*** Dataset records Section Begins ***

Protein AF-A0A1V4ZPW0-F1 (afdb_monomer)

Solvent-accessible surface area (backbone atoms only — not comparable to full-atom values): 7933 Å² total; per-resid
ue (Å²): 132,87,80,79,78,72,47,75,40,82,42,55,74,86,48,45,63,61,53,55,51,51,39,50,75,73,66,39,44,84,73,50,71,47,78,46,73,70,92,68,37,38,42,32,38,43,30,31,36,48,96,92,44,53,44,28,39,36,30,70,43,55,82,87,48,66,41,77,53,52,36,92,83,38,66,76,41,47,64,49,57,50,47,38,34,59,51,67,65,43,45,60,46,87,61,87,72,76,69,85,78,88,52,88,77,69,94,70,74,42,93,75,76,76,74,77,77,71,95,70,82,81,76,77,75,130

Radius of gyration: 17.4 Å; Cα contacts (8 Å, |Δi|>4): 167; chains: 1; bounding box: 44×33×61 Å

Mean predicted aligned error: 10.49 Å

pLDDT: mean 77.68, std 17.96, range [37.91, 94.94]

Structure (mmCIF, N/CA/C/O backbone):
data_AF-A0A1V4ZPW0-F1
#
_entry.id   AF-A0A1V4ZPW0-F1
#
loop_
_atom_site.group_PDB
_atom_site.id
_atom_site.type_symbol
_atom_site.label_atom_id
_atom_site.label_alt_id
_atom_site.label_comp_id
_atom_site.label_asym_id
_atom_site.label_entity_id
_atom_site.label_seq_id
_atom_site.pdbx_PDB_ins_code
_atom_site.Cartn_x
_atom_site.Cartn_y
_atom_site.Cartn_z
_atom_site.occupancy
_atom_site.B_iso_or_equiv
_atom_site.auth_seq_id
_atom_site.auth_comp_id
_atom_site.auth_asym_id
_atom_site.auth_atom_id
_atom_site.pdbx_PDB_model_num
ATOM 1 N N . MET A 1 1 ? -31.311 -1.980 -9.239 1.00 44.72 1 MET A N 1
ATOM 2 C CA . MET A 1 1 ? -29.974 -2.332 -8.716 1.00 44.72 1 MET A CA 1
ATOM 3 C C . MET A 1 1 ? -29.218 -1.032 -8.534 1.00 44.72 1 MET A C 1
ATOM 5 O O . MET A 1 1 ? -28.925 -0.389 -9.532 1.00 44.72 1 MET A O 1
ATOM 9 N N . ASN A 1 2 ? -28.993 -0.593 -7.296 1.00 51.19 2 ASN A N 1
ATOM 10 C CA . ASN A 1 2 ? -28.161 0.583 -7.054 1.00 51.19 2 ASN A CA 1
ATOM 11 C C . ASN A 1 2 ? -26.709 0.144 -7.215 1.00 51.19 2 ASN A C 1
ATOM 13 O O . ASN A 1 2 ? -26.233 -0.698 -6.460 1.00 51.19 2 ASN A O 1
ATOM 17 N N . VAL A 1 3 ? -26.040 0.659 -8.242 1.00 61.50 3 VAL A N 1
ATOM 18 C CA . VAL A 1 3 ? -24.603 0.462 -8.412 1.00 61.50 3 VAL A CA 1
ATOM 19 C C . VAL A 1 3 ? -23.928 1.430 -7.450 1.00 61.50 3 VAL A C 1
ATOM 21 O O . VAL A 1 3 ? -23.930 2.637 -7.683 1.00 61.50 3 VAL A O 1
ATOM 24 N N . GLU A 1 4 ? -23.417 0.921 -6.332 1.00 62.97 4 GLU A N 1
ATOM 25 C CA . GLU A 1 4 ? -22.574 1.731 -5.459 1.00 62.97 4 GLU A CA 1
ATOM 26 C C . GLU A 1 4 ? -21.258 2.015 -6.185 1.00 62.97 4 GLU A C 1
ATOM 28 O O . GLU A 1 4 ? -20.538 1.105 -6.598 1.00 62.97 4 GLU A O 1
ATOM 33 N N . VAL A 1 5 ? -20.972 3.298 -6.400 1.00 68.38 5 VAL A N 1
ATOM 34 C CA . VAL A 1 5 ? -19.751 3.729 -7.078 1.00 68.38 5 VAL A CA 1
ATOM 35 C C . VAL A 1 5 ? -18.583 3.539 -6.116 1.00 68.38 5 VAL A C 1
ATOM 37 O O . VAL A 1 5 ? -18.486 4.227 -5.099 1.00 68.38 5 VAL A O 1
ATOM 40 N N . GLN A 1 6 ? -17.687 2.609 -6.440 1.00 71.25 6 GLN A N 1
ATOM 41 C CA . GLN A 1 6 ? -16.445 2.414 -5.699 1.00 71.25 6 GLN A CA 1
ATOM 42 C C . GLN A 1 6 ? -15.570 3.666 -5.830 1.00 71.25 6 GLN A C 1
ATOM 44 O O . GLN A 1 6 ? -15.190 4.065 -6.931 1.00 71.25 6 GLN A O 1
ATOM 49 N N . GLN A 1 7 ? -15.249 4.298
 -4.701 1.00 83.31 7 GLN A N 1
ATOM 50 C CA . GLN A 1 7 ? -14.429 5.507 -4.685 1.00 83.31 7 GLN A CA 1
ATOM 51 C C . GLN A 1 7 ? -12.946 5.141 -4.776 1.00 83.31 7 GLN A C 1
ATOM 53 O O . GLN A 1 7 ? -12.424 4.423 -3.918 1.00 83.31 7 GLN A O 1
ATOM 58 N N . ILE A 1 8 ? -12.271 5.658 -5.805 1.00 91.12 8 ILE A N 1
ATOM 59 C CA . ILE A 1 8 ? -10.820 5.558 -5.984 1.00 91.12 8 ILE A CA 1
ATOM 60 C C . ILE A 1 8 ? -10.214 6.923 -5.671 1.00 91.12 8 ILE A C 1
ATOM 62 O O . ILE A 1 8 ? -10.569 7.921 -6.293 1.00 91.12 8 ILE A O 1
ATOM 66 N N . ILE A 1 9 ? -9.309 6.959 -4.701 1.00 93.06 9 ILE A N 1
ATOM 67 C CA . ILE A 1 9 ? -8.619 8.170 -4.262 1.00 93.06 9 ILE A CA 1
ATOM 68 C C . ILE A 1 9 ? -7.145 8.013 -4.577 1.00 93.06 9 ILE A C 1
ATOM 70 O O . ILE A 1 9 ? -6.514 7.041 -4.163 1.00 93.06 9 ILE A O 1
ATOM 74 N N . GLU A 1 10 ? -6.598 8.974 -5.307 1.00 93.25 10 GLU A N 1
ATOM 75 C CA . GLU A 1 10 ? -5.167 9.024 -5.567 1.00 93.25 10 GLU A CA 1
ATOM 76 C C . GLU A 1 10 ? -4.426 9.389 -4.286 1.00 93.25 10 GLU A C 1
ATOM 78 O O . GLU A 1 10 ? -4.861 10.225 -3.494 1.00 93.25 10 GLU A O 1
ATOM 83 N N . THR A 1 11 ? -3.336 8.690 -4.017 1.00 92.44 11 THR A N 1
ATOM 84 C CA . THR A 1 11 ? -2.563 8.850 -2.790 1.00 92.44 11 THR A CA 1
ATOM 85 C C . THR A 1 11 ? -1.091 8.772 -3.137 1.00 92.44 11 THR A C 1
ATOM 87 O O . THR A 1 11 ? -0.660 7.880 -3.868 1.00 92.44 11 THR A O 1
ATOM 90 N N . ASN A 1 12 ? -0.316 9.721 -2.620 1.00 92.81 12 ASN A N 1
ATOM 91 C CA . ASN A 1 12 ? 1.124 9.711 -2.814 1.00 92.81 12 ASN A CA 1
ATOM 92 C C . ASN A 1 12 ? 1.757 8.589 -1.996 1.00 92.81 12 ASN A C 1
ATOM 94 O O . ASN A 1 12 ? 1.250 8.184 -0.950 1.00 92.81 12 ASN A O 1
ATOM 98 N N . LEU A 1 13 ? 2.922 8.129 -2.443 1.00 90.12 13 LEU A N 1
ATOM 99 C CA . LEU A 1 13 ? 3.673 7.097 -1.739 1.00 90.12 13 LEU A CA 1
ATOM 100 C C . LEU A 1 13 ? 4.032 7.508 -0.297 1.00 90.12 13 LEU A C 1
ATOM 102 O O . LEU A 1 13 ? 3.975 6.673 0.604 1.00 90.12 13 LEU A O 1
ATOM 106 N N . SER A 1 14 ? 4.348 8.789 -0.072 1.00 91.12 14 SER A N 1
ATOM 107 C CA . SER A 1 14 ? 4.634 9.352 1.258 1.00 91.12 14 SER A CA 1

*** Dataset records Section Ends ***

* Problem statement
Verbatim output is expected for the lines from the start of the data to the line in which "Solvent-accessible surface area" appears, both included.

* Result for this exercise
Protein AF-A0A1V4ZPW0-F1 (afdb_monomer)

Solvent-accessible surface area (backbone atoms only — not comparable to full-atom values): 7933 Å² total; per-resid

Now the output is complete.